Exercise aim:
Set down exactly the lines below, starting at the one that contains "ATOM 121 C C" and ending at the one that contains "ATOM 140 N N", with both of those lines included and nothing else.

Records contained in a dataset
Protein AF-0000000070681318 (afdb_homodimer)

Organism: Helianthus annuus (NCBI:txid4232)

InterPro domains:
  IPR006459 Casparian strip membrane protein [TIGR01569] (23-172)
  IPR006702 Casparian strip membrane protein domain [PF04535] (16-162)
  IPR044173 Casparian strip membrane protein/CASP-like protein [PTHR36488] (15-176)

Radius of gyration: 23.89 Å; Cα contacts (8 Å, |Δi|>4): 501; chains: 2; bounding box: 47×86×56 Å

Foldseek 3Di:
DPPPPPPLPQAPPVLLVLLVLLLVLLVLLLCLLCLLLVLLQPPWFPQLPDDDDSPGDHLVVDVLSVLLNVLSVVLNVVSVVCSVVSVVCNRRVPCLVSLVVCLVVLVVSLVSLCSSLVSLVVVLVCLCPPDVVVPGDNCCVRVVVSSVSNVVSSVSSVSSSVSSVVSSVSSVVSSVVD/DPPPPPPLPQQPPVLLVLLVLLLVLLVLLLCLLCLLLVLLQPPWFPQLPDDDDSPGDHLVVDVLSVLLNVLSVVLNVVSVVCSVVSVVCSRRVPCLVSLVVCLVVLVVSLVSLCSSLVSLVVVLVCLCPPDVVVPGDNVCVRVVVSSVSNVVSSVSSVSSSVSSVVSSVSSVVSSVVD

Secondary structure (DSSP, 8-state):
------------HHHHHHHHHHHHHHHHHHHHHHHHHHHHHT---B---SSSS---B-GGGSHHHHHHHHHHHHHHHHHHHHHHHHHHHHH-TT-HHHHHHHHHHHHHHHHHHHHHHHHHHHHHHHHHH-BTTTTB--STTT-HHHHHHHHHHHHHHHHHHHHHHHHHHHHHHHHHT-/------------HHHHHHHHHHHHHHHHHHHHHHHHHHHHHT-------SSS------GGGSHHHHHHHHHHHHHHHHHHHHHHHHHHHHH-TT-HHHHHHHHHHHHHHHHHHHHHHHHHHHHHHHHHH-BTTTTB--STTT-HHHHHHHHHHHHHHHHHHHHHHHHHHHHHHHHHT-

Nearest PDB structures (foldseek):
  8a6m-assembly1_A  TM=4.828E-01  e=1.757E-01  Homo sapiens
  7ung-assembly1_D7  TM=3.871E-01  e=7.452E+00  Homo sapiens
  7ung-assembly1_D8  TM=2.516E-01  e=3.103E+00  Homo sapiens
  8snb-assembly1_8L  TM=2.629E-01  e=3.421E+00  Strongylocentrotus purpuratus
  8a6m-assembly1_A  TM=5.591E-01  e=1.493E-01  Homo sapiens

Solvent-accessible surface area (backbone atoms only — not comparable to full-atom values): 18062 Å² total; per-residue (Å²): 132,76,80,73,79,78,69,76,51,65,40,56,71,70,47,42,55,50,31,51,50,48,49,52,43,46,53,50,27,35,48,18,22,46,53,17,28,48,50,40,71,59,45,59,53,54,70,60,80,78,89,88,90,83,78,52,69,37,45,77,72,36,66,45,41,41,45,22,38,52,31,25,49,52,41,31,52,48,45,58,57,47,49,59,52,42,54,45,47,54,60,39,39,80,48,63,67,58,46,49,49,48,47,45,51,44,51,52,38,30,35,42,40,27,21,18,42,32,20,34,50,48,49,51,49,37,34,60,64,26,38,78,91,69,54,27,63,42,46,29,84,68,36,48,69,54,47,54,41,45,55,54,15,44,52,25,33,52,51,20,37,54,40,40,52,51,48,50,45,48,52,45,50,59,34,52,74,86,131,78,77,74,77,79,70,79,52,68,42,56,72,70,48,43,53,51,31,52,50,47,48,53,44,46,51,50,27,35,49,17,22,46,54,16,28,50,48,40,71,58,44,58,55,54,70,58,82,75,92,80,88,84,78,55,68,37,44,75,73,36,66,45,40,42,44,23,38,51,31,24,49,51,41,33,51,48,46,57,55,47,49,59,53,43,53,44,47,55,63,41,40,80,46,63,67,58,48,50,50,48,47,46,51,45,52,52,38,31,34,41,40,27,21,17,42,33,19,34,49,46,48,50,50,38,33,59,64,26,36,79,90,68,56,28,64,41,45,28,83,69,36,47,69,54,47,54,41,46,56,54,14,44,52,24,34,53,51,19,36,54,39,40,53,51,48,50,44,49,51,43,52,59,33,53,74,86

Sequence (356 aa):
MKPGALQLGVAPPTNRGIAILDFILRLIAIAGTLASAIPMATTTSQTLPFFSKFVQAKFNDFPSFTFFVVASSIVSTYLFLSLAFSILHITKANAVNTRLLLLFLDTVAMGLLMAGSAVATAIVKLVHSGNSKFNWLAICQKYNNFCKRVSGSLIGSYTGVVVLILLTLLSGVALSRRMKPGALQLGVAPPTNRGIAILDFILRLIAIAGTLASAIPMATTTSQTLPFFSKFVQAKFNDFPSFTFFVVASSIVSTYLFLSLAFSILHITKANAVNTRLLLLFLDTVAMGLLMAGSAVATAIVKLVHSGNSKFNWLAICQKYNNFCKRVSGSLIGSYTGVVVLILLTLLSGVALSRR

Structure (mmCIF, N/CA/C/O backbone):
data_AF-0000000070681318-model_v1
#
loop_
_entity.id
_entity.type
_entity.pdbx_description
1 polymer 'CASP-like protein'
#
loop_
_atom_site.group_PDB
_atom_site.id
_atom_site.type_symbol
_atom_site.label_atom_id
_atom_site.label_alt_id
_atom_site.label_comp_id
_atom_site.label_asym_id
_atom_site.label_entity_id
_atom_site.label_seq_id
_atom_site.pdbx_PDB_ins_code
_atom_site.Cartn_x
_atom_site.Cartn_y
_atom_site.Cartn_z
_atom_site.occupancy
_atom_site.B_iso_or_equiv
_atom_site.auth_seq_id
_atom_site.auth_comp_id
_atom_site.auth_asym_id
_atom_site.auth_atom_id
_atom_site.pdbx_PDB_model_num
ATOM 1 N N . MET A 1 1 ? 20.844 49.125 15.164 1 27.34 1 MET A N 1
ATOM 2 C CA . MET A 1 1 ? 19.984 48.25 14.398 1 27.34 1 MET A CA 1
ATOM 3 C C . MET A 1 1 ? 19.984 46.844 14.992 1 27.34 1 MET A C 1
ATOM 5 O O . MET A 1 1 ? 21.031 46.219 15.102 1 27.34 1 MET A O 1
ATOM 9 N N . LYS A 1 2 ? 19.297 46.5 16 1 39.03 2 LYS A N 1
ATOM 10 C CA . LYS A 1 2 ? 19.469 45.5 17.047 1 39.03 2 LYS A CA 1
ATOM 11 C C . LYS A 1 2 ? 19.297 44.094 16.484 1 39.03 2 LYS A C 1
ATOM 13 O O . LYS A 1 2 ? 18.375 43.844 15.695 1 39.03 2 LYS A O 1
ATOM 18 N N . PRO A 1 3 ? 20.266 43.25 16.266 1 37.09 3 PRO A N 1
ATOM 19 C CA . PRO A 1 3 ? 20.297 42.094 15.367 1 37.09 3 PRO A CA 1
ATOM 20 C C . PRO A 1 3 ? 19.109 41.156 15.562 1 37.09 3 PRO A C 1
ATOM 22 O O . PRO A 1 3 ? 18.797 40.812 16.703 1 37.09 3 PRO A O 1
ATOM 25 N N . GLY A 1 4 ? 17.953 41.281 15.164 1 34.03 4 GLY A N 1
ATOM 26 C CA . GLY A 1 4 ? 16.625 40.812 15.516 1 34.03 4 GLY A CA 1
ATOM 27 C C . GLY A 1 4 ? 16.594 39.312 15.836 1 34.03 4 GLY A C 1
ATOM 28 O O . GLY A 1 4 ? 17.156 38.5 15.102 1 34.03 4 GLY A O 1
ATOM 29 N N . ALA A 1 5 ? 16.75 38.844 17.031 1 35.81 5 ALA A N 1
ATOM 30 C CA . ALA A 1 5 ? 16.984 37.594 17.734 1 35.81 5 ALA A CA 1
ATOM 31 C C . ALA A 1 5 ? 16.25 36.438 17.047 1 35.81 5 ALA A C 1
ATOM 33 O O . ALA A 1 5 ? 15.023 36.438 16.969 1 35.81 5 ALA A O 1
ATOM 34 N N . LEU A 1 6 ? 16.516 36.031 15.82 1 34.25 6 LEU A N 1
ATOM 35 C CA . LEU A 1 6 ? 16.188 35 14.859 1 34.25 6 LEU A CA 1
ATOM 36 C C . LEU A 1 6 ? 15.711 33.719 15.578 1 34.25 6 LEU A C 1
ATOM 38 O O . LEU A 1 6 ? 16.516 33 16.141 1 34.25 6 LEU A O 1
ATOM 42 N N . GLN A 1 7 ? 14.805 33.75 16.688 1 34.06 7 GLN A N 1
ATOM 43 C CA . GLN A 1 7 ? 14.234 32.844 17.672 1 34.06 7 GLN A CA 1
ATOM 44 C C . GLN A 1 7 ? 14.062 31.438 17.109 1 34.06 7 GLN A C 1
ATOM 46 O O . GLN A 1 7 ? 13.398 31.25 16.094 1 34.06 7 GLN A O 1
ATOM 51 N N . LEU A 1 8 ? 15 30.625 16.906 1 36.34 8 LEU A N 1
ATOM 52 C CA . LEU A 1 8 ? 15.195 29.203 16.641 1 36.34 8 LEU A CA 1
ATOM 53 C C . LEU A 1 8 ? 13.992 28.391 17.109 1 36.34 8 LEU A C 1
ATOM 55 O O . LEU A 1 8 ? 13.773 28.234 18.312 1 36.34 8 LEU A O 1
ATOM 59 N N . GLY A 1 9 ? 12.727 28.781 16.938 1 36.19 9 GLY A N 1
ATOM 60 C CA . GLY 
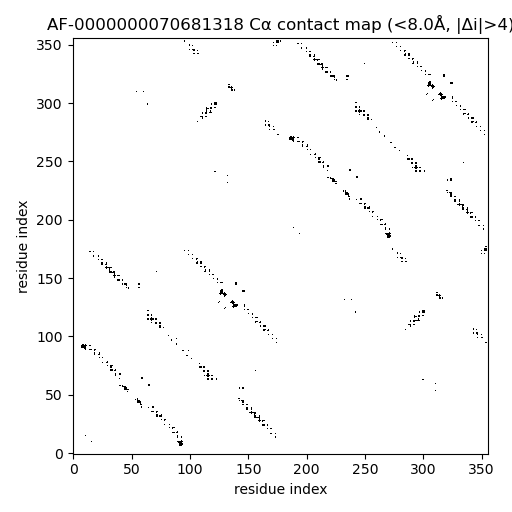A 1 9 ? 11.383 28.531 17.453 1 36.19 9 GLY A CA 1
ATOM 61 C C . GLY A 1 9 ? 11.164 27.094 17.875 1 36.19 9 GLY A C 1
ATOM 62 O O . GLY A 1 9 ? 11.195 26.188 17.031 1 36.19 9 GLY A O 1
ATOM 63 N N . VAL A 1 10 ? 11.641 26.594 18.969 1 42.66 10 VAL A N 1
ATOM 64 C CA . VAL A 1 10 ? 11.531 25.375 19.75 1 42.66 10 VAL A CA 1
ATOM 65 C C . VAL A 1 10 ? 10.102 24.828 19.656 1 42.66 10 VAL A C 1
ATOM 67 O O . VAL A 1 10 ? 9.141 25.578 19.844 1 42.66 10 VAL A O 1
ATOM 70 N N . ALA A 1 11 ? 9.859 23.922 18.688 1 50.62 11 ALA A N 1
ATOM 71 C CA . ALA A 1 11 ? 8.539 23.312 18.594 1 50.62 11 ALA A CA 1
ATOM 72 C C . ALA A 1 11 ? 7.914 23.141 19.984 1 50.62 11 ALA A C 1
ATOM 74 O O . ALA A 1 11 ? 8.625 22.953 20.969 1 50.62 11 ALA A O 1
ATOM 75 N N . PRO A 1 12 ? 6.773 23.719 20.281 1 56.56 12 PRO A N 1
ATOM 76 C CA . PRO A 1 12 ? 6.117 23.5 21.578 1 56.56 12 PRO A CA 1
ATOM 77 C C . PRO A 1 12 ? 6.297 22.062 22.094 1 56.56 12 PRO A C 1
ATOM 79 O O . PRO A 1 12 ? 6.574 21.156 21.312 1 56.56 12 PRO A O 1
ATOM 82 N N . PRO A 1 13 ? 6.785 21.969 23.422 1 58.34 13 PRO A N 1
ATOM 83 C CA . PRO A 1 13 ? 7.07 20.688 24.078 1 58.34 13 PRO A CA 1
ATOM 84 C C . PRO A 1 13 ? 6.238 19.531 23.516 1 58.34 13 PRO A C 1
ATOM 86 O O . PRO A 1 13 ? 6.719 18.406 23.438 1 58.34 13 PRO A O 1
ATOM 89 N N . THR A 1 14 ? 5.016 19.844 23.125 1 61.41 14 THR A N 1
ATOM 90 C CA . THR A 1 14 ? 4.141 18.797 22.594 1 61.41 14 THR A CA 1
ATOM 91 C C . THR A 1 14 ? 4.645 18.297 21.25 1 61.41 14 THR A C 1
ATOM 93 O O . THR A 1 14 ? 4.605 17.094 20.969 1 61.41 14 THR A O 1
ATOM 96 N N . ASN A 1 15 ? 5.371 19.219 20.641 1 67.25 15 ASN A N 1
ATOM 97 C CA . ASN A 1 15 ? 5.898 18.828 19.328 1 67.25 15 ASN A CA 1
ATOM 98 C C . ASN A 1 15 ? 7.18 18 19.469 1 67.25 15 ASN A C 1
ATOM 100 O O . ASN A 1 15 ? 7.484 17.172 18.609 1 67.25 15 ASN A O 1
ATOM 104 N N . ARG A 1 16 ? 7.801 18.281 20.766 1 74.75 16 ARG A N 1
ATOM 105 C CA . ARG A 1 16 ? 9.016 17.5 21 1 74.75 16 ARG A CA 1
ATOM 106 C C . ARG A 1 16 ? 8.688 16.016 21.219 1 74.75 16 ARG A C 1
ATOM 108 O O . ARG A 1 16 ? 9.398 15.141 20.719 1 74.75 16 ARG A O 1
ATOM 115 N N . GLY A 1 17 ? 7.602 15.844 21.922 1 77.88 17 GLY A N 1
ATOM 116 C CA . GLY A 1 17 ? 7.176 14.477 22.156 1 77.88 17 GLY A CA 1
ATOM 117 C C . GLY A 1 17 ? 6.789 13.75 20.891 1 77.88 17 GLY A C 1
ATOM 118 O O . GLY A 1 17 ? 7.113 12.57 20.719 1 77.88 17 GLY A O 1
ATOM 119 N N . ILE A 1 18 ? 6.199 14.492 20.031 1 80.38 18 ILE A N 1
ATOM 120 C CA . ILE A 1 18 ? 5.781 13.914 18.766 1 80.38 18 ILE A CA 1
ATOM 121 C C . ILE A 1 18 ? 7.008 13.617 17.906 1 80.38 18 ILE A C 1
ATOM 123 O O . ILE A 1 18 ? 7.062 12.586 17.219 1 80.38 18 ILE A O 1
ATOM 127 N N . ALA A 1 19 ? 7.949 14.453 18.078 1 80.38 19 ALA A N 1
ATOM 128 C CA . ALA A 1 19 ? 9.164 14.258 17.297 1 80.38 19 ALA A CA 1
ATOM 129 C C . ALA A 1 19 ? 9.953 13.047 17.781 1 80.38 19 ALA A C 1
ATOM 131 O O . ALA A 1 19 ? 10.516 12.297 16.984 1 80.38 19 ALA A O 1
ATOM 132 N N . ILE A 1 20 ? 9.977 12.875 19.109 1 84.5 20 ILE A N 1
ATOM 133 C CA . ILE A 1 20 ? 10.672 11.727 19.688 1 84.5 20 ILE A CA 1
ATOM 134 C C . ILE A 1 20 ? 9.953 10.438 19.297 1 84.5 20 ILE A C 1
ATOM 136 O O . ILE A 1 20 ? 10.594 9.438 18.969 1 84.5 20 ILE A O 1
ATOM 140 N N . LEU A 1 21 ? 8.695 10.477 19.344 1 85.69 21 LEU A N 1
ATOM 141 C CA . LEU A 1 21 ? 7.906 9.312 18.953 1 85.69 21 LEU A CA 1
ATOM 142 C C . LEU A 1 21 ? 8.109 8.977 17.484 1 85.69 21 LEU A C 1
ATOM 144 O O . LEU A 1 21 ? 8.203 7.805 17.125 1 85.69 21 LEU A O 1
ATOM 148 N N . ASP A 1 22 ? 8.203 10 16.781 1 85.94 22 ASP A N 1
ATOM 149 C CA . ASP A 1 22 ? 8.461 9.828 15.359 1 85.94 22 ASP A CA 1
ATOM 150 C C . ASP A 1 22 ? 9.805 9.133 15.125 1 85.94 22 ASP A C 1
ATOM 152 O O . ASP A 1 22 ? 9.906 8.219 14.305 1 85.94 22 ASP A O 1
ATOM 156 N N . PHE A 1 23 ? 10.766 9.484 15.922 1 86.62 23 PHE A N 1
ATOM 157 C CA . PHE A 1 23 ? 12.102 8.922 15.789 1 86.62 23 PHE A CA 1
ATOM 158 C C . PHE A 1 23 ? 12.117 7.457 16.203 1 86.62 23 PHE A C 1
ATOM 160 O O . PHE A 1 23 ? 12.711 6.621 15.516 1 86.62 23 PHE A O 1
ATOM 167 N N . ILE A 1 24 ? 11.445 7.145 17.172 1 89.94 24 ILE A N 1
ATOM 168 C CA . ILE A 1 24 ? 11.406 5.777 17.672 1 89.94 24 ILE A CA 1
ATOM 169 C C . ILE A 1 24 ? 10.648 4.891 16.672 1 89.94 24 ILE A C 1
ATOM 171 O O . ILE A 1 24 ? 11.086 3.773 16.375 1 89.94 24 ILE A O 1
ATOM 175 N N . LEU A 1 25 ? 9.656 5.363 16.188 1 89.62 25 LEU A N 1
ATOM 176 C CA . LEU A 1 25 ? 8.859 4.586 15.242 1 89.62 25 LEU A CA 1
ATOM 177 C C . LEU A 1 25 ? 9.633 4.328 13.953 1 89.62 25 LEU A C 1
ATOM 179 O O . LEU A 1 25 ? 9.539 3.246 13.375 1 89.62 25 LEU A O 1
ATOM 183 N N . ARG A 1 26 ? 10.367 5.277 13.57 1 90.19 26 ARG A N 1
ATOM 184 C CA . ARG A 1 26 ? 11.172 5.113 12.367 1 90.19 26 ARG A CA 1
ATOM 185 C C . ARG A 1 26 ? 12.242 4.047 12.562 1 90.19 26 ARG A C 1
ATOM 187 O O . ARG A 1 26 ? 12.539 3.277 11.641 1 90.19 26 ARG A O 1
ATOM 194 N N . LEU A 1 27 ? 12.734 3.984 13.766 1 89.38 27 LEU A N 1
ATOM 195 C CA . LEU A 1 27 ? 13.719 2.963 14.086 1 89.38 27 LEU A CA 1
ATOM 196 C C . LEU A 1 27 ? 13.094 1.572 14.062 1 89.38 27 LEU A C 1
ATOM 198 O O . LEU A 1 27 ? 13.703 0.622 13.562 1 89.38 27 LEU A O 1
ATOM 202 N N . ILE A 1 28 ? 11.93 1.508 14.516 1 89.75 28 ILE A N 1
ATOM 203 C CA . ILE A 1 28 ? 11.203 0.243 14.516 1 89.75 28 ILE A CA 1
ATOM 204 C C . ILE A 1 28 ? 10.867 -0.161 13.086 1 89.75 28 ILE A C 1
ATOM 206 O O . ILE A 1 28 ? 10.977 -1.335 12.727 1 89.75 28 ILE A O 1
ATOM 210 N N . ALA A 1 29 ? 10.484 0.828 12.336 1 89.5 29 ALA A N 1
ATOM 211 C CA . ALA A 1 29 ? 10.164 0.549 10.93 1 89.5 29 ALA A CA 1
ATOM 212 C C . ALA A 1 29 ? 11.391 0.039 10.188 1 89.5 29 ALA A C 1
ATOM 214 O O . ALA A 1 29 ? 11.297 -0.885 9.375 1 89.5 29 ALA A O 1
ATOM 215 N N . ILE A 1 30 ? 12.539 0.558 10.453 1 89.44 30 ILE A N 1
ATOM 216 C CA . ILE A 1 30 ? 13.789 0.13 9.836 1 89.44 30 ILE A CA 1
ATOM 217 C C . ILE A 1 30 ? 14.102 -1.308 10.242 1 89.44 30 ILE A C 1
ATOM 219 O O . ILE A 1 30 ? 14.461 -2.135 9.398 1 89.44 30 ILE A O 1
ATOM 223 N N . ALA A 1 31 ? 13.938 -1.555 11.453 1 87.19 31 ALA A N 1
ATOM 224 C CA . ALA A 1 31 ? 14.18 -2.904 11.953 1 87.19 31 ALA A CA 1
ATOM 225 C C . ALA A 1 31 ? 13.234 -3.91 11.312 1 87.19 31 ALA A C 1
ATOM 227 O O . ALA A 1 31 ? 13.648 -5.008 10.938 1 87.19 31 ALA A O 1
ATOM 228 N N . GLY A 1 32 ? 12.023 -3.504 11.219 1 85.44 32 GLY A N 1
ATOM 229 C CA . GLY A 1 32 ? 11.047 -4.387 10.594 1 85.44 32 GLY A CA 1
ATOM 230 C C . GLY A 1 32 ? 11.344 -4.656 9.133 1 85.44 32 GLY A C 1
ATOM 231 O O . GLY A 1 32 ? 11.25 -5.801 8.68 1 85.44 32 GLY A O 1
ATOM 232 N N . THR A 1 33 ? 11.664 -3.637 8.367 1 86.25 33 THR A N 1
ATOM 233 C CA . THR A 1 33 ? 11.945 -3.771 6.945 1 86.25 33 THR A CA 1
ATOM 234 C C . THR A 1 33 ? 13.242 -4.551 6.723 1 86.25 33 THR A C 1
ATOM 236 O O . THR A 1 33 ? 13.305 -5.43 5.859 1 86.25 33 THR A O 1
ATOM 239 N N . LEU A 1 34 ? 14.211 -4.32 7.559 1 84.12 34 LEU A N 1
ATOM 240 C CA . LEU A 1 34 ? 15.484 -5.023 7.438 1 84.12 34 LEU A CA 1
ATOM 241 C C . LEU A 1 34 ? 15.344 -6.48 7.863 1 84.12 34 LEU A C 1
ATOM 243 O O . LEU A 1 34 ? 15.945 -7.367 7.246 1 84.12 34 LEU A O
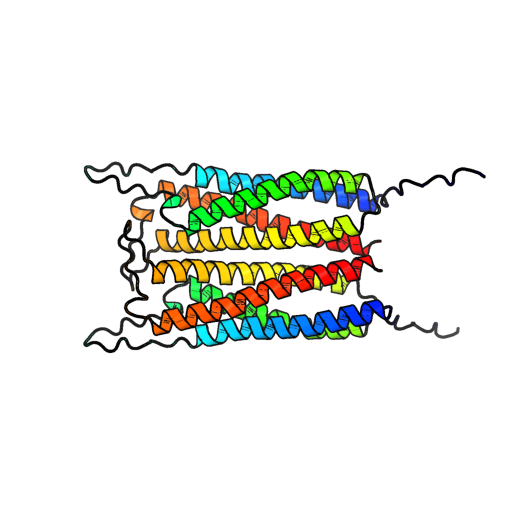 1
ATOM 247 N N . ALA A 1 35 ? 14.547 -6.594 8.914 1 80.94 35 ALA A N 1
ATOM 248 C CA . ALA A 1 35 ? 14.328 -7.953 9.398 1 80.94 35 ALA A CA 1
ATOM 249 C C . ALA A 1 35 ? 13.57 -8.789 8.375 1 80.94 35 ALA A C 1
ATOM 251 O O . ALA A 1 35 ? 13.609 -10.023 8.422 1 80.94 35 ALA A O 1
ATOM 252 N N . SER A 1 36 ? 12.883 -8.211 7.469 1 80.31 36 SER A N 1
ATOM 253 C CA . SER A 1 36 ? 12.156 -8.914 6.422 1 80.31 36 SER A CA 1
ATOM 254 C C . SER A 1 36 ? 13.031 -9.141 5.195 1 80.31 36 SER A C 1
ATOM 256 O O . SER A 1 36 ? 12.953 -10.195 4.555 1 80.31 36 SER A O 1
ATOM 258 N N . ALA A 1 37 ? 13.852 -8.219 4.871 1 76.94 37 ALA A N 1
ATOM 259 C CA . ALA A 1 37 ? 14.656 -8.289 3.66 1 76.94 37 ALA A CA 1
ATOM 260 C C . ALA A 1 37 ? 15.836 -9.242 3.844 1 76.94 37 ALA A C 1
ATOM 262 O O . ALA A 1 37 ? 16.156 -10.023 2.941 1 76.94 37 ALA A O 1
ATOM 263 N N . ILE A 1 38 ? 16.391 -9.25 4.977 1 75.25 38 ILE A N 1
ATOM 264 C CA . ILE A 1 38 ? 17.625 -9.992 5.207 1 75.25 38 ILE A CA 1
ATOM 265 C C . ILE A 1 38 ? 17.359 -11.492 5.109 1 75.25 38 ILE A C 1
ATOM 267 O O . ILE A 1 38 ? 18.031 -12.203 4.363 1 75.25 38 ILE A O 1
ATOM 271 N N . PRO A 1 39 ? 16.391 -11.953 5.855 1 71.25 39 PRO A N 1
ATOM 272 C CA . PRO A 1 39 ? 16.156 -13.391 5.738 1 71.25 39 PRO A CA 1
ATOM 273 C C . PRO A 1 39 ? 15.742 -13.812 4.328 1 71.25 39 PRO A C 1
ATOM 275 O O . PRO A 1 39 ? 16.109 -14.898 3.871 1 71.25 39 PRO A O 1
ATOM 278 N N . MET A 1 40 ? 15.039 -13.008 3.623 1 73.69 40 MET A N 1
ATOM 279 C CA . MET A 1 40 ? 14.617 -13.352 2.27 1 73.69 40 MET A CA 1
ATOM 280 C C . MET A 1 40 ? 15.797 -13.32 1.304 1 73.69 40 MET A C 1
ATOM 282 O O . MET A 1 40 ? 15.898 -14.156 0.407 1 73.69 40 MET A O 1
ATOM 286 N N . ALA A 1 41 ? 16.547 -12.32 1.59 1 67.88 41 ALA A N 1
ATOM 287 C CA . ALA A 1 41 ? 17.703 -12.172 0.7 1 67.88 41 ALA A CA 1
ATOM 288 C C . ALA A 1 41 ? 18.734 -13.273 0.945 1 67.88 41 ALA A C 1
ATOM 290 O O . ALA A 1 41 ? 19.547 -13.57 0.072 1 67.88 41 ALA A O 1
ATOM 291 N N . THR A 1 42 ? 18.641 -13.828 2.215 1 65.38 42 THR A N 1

Response:
ATOM 121 C C . ILE A 1 18 ? 7.008 13.617 17.906 1 80.38 18 ILE A C 1
ATOM 123 O O . ILE A 1 18 ? 7.062 12.586 17.219 1 80.38 18 ILE A O 1
ATOM 127 N N . ALA A 1 19 ? 7.949 14.453 18.078 1 80.38 19 ALA A N 1
ATOM 128 C CA . ALA A 1 19 ? 9.164 14.258 17.297 1 80.38 19 ALA A CA 1
ATOM 129 C C . ALA A 1 19 ? 9.953 13.047 17.781 1 80.38 19 ALA A C 1
ATOM 131 O O . ALA A 1 19 ? 10.516 12.297 16.984 1 80.38 19 ALA A O 1
ATOM 132 N N . ILE A 1 20 ? 9.977 12.875 19.109 1 84.5 20 ILE A N 1
ATOM 133 C CA . ILE A 1 20 ? 10.672 11.727 19.688 1 84.5 20 ILE A CA 1
ATOM 134 C C . ILE A 1 20 ? 9.953 10.438 19.297 1 84.5 20 ILE A C 1
ATOM 136 O O . ILE A 1 20 ? 10.594 9.438 18.969 1 84.5 20 ILE A O 1
ATOM 140 N N . LEU A 1 21 ? 8.695 10.477 19.344 1 85.69 21 LEU A N 1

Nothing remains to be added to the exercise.